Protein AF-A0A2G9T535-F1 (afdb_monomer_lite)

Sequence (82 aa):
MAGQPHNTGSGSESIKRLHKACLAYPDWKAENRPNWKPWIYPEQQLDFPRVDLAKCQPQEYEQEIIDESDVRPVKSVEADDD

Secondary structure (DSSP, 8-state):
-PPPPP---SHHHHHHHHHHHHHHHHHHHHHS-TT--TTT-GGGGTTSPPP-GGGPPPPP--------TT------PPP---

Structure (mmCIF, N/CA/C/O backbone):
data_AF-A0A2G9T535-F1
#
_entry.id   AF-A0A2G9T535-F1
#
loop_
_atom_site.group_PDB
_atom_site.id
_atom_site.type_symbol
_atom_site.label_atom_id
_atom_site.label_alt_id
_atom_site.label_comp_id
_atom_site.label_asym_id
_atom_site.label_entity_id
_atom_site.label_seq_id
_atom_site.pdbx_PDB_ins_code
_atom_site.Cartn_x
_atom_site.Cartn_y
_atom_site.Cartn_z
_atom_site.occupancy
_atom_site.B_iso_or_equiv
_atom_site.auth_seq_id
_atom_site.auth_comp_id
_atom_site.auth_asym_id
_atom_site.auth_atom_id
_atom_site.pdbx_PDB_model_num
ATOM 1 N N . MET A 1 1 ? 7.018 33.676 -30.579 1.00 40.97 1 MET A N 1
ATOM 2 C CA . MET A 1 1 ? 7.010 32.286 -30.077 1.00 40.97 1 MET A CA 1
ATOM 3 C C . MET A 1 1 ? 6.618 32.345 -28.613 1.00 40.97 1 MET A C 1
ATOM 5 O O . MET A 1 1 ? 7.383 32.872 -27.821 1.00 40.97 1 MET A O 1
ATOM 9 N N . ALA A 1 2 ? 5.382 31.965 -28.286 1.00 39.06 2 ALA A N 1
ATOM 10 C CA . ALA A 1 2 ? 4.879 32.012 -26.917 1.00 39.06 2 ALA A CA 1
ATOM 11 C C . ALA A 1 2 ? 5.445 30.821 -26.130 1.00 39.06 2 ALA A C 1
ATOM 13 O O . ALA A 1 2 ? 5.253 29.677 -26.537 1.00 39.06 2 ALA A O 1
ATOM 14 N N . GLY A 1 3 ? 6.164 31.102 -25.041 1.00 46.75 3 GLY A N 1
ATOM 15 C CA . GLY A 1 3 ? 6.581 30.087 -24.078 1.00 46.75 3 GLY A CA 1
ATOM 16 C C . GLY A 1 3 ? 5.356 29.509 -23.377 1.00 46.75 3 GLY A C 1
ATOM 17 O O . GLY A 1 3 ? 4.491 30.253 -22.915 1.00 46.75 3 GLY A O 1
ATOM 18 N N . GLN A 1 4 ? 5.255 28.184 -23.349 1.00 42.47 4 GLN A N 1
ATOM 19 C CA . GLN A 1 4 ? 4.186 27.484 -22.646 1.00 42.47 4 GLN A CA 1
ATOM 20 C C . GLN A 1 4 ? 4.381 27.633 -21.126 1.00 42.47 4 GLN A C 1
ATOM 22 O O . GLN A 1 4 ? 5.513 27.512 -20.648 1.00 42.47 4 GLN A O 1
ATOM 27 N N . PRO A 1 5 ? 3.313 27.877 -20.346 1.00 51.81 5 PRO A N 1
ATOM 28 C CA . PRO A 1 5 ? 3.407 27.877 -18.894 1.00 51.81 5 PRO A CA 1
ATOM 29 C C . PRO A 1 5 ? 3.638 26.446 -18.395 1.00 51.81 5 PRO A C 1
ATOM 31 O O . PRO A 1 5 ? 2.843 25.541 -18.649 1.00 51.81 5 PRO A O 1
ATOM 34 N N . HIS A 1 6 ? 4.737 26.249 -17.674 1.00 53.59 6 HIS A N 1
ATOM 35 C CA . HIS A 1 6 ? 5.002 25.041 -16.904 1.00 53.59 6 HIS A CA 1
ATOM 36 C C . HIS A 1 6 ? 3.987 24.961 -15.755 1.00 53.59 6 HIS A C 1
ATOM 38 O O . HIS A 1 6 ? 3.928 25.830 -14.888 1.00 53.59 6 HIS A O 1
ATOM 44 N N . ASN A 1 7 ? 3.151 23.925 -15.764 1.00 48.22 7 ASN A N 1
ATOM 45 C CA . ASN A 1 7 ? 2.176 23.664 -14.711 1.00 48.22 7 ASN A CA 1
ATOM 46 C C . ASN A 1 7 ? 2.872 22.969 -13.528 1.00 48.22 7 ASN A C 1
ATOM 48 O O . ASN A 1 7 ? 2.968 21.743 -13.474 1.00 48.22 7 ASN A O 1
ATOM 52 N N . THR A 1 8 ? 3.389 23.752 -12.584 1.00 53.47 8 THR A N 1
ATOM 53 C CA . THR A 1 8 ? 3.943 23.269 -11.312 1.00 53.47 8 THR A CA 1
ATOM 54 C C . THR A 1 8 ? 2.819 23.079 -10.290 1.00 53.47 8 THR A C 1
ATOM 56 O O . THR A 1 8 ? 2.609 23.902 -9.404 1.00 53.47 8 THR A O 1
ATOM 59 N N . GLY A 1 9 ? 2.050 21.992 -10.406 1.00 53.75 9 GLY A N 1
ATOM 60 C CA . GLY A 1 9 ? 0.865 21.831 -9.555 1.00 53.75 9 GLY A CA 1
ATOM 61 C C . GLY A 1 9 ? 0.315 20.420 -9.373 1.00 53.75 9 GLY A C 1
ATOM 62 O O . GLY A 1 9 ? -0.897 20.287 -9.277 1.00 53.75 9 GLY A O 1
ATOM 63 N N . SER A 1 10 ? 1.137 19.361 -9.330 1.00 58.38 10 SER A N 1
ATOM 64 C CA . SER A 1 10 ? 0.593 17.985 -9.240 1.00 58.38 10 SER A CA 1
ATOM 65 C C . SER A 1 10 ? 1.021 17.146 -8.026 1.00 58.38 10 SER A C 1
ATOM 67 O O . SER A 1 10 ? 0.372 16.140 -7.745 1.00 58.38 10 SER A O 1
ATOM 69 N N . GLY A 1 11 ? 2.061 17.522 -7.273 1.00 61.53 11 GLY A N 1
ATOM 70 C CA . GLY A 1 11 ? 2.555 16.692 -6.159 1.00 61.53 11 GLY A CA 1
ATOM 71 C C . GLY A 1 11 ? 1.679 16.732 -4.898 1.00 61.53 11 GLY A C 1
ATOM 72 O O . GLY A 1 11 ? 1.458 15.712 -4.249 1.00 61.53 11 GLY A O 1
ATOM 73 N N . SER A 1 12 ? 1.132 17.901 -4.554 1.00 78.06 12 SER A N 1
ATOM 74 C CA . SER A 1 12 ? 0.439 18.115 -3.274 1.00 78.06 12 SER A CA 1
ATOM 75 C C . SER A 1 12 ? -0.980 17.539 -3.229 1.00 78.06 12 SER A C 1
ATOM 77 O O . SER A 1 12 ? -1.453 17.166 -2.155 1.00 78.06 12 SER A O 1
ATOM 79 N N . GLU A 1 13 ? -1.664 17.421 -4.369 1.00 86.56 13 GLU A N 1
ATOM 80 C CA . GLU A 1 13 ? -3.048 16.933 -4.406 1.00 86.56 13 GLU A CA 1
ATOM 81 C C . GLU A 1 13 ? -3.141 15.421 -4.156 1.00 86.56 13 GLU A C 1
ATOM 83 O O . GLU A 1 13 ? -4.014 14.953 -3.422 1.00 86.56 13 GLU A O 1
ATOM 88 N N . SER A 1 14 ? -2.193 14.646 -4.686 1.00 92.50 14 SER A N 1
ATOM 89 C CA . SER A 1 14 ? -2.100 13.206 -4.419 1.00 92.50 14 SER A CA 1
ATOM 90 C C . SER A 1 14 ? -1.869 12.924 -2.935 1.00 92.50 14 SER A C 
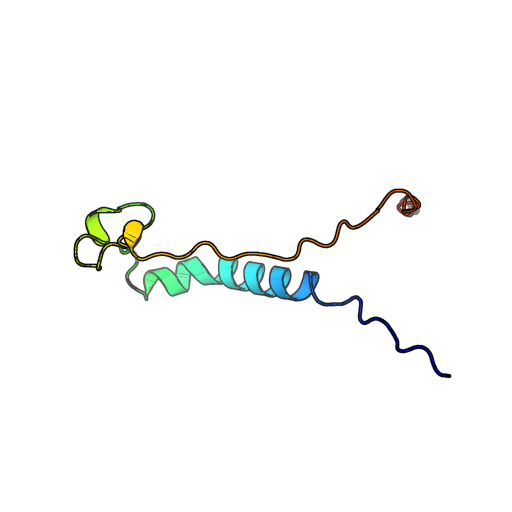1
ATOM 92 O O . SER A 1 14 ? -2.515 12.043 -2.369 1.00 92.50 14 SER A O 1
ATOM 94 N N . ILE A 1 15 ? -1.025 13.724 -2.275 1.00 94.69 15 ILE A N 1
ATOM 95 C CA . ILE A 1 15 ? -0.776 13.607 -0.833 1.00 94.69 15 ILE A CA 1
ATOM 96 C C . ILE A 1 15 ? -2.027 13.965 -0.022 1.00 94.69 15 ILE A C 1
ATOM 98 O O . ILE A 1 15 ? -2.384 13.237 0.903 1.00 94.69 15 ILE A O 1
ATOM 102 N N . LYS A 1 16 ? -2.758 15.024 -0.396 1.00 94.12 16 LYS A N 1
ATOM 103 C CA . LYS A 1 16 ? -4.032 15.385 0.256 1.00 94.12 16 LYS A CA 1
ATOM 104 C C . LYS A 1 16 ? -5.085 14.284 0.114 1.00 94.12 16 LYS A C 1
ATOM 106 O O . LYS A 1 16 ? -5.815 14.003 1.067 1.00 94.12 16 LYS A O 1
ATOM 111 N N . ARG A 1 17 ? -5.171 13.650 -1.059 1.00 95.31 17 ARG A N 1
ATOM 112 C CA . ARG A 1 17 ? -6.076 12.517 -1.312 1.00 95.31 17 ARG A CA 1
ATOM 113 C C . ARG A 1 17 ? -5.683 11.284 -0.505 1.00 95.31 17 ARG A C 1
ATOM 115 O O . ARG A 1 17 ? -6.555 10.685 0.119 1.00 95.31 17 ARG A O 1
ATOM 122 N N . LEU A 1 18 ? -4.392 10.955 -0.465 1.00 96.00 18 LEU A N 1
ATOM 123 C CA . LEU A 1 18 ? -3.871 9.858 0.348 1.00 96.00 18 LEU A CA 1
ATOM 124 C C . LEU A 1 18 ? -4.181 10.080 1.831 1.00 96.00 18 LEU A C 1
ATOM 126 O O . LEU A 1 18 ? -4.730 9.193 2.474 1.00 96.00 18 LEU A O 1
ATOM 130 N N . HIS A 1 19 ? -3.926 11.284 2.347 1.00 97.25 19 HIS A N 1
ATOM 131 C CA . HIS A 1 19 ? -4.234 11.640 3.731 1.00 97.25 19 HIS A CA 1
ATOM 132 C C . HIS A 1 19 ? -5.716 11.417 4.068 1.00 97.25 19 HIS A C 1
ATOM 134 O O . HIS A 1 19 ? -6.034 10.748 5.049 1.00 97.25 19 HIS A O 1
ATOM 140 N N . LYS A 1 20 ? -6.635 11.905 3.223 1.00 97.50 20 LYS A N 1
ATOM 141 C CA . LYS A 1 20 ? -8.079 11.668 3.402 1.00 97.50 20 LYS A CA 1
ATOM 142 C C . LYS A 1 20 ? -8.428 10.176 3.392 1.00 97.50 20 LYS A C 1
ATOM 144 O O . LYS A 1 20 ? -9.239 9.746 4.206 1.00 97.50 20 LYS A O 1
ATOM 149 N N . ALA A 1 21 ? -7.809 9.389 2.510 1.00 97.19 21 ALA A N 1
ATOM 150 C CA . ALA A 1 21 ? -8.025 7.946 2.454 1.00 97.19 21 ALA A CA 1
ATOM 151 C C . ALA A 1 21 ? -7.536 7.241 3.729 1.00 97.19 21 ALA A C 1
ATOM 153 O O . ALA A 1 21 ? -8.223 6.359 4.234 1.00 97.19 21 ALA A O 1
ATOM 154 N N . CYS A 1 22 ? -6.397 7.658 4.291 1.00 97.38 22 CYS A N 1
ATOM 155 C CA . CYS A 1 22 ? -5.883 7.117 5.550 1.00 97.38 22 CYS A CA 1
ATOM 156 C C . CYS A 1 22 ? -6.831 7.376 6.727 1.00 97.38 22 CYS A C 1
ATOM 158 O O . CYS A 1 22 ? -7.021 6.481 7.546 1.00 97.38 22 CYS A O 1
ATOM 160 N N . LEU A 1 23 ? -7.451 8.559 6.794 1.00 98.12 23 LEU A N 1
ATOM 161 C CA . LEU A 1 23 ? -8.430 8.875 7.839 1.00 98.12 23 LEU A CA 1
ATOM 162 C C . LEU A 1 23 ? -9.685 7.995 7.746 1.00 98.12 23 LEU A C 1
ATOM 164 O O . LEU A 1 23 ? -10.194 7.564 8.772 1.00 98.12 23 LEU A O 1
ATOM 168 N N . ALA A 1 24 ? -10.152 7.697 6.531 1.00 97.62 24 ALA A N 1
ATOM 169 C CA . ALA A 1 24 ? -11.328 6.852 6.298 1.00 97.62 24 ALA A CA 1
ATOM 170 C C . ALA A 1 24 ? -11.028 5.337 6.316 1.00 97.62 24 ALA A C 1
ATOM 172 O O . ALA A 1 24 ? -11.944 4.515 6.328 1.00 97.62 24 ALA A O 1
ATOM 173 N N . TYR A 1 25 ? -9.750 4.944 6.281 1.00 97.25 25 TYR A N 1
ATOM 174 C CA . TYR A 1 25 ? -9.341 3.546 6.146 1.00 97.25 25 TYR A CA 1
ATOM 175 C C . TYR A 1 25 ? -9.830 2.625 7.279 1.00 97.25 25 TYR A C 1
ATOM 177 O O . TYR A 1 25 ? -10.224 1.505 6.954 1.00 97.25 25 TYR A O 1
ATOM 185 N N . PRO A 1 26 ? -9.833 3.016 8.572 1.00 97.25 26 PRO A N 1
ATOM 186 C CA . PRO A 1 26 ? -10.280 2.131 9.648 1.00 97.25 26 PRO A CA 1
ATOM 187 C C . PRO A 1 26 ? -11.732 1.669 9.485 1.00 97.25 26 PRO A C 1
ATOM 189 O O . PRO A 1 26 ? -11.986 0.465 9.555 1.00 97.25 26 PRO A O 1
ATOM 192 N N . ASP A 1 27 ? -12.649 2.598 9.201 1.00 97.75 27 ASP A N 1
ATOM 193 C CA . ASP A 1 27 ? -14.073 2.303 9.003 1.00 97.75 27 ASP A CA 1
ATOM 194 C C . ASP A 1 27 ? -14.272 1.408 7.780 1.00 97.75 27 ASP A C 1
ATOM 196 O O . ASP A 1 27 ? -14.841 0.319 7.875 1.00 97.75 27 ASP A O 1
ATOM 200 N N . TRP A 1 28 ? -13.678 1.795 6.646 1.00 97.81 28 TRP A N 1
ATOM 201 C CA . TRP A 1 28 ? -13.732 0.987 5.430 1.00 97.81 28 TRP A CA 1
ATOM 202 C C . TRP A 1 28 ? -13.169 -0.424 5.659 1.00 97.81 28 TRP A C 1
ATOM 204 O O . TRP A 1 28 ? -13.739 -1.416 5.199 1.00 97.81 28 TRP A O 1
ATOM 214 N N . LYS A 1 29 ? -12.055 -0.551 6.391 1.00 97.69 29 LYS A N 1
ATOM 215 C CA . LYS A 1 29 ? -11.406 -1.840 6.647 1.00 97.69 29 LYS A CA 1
####
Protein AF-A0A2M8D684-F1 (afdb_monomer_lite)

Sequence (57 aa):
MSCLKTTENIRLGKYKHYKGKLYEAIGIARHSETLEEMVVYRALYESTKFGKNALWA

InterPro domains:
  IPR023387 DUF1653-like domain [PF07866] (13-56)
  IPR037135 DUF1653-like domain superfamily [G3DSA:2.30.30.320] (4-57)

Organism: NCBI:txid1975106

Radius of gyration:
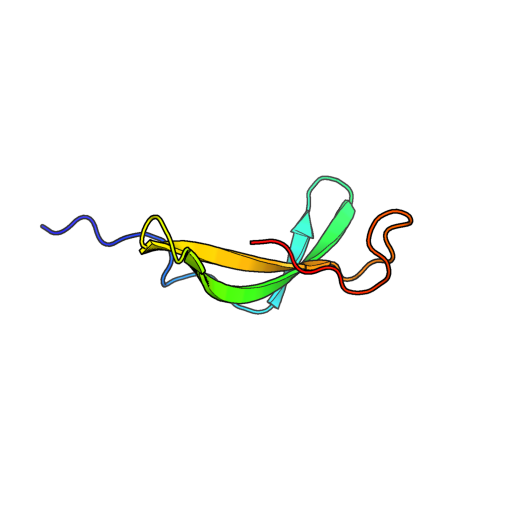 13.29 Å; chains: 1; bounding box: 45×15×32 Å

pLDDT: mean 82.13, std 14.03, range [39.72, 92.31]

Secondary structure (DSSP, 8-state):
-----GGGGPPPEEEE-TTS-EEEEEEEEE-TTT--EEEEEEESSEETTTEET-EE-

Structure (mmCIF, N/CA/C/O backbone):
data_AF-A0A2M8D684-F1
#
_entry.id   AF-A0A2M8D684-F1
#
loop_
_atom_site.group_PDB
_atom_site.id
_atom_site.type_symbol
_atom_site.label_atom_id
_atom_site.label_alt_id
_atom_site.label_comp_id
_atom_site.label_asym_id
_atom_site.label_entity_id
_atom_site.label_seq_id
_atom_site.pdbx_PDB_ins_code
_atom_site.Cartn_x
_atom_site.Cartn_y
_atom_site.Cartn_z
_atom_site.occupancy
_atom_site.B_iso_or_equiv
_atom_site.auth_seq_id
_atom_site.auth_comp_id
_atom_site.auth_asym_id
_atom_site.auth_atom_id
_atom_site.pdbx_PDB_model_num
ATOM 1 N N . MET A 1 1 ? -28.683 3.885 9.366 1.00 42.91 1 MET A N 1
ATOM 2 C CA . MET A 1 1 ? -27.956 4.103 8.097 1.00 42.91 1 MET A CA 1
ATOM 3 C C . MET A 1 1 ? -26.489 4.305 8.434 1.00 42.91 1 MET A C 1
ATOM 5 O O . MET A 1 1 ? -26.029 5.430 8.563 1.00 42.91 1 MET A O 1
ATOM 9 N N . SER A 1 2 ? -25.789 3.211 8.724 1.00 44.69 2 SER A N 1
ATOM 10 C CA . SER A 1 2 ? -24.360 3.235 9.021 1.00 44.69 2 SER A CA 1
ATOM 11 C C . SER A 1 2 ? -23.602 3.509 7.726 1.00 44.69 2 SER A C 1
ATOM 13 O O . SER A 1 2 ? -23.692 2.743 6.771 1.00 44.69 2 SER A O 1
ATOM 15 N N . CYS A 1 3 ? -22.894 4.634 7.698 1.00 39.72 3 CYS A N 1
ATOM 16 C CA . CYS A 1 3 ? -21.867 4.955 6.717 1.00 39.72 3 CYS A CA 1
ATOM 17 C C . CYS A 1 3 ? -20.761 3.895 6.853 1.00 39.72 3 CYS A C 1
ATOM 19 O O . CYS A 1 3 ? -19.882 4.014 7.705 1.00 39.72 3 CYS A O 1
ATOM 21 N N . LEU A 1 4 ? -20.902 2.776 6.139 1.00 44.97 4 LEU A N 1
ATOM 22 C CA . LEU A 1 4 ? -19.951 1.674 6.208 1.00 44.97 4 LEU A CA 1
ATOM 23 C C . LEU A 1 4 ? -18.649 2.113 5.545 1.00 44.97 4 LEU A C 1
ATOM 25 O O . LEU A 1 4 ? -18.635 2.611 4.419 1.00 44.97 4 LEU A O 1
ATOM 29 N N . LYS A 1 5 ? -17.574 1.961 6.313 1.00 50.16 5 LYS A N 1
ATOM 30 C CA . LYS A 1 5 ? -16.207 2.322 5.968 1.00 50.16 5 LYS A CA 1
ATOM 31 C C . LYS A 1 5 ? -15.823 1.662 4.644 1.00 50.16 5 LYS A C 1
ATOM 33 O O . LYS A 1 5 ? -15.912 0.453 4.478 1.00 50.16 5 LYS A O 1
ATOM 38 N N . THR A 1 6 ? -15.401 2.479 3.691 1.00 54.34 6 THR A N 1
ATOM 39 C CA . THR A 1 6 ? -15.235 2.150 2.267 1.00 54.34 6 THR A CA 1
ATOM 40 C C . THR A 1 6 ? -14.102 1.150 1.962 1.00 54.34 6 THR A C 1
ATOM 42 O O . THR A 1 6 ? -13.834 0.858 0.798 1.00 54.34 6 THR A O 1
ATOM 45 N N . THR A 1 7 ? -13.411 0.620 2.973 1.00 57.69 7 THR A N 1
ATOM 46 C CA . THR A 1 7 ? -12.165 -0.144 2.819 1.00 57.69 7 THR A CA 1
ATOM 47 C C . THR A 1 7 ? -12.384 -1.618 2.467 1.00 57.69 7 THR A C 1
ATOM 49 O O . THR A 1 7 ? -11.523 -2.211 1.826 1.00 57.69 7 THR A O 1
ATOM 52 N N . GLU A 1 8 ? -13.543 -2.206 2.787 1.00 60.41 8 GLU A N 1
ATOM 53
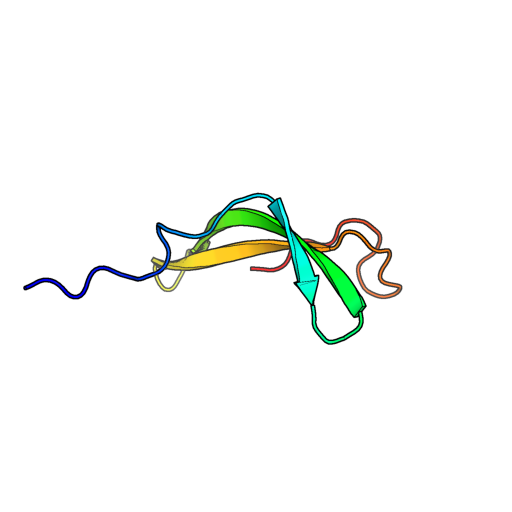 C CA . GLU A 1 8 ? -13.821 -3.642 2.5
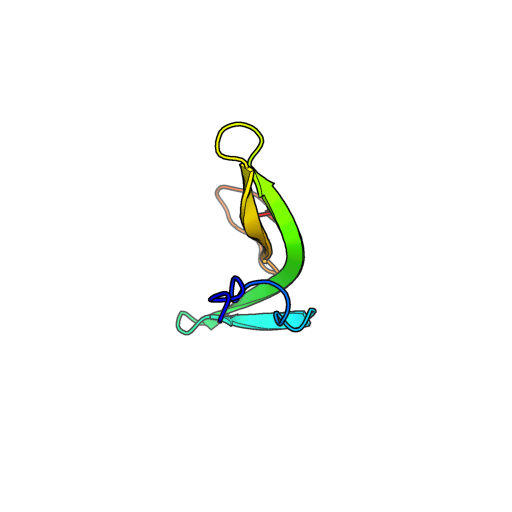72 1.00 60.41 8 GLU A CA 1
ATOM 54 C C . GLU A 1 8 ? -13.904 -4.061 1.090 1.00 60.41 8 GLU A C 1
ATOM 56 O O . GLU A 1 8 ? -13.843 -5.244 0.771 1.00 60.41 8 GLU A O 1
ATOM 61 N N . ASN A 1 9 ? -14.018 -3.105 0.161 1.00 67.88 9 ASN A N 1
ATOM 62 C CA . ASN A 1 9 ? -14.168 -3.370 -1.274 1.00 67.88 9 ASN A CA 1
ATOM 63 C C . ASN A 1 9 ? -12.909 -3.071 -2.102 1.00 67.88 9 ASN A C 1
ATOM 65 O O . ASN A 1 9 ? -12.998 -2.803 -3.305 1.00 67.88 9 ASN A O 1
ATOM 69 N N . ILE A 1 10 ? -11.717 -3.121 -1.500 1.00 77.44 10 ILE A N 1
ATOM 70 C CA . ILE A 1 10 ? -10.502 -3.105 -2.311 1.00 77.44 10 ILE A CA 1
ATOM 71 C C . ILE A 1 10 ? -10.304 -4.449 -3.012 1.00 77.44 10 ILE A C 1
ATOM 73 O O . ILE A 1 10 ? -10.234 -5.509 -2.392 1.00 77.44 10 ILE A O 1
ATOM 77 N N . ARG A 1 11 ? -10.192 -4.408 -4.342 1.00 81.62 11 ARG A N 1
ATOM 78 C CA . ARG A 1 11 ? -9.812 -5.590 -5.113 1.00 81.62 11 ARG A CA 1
####
#### INSTRUCTIONS TO FOLLOW
In the listing above, find the line with "ATOM 1 N N . MET A 1 1 ? -28.683" and the line with "ATOM 54 C C . GLU". Set down both and every line between them, minus the pictures.

#### REPLY
ATOM 1 N N . MET A 1 1 ? -28.683 3.885 9.366 1.00 42.91 1 MET A N 1
ATOM 2 C CA . MET A 1 1 ? -27.956 4.103 8.097 1.00 42.91 1 MET A CA 1
ATOM 3 C C . MET A 1 1 ? -26.489 4.305 8.434 1.00 42.91 1 MET A C 1
ATOM 5 O O . MET A 1 1 ? -26.029 5.430 8.563 1.00 42.91 1 MET A O 1
ATOM 9 N N . SER A 1 2 ? -25.789 3.211 8.724 1.00 44.69 2 SER A N 1
ATOM 10 C CA . SER A 1 2 ? -24.360 3.235 9.021 1.00 44.69 2 SER A CA 1
ATOM 11 C C . SER A 1 2 ? -23.602 3.509 7.726 1.00 44.69 2 SER A C 1
ATOM 13 O O . SER A 1 2 ? -23.692 2.743 6.771 1.00 44.69 2 SER A O 1
ATOM 15 N N . CYS A 1 3 ? -22.894 4.634 7.698 1.00 39.72 3 CYS A N 1
ATOM 16 C CA . CYS A 1 3 ? -21.867 4.955 6.717 1.00 39.72 3 CYS A CA 1
ATOM 17 C C . CYS A 1 3 ? -20.761 3.895 6.853 1.00 39.72 3 CYS A C 1
ATOM 19 O O . CYS A 1 3 ? -19.882 4.014 7.705 1.00 39.72 3 CYS A O 1
ATOM 21 N N . LEU A 1 4 ? -20.902 2.776 6.139 1.00 44.97 4 LEU A N 1
ATOM 22 C CA . LEU A 1 4 ? -19.951 1.674 6.208 1.00 44.97 4 LEU A CA 1
ATOM 23 C C . LEU A 1 4 ? -18.649 2.113 5.545 1.00 44.97 4 LEU A C 1
ATOM 25 O O . LEU A 1 4 ? -18.635 2.611 4.419 1.00 44.97 4 LEU A O 1
ATOM 29 N N . LYS A 1 5 ? -17.574 1.961 6.313 1.00 50.16 5 LYS A N 1
ATOM 30 C CA . LYS A 1 5 ? -16.207 2.322 5.968 1.00 50.16 5 LYS A CA 1
ATOM 31 C C . LYS A 1 5 ? -15.823 1.662 4.644 1.00 50.16 5 LYS A C 1
ATOM 33 O O . LYS A 1 5 ? -15.912 0.453 4.478 1.00 50.16 5 LYS A O 1
ATOM 38 N N . THR A 1 6 ? -15.401 2.479 3.691 1.00 54.34 6 THR A N 1
ATOM 39 C CA . THR A 1 6 ? -15.235 2.150 2.267 1.00 54.34 6 THR A CA 1
ATOM 40 C C . THR A 1 6 ? -14.102 1.150 1.962 1.00 54.34 6 THR A C 1
ATOM 42 O O . THR A 1 6 ? -13.834 0.858 0.798 1.00 54.34 6 THR A O 1
ATOM 45 N N . THR A 1 7 ? -13.411 0.620 2.973 1.00 57.69 7 THR A N 1
ATOM 46 C CA . THR A 1 7 ? -12.165 -0.144 2.819 1.00 57.69 7 THR A CA 1
ATOM 47 C C . THR A 1 7 ? -12.384 -1.618 2.467 1.00 57.69 7 THR A C 1
ATOM 49 O O . THR A 1 7 ? -11.523 -2.211 1.826 1.00 57.69 7 THR A O 1
ATOM 52 N N . GLU A 1 8 ? -13.543 -2.206 2.787 1.00 60.41 8 GLU A N 1
ATOM 53
 C CA . GLU A 1 8 ? -13.821 -3.642 2.5
72 1.00 60.41 8 GLU A CA 1
ATOM 54 C C . GLU A 1 8 ? -13.904 -4.061 1.090 1.00 60.41 8 GLU A C 1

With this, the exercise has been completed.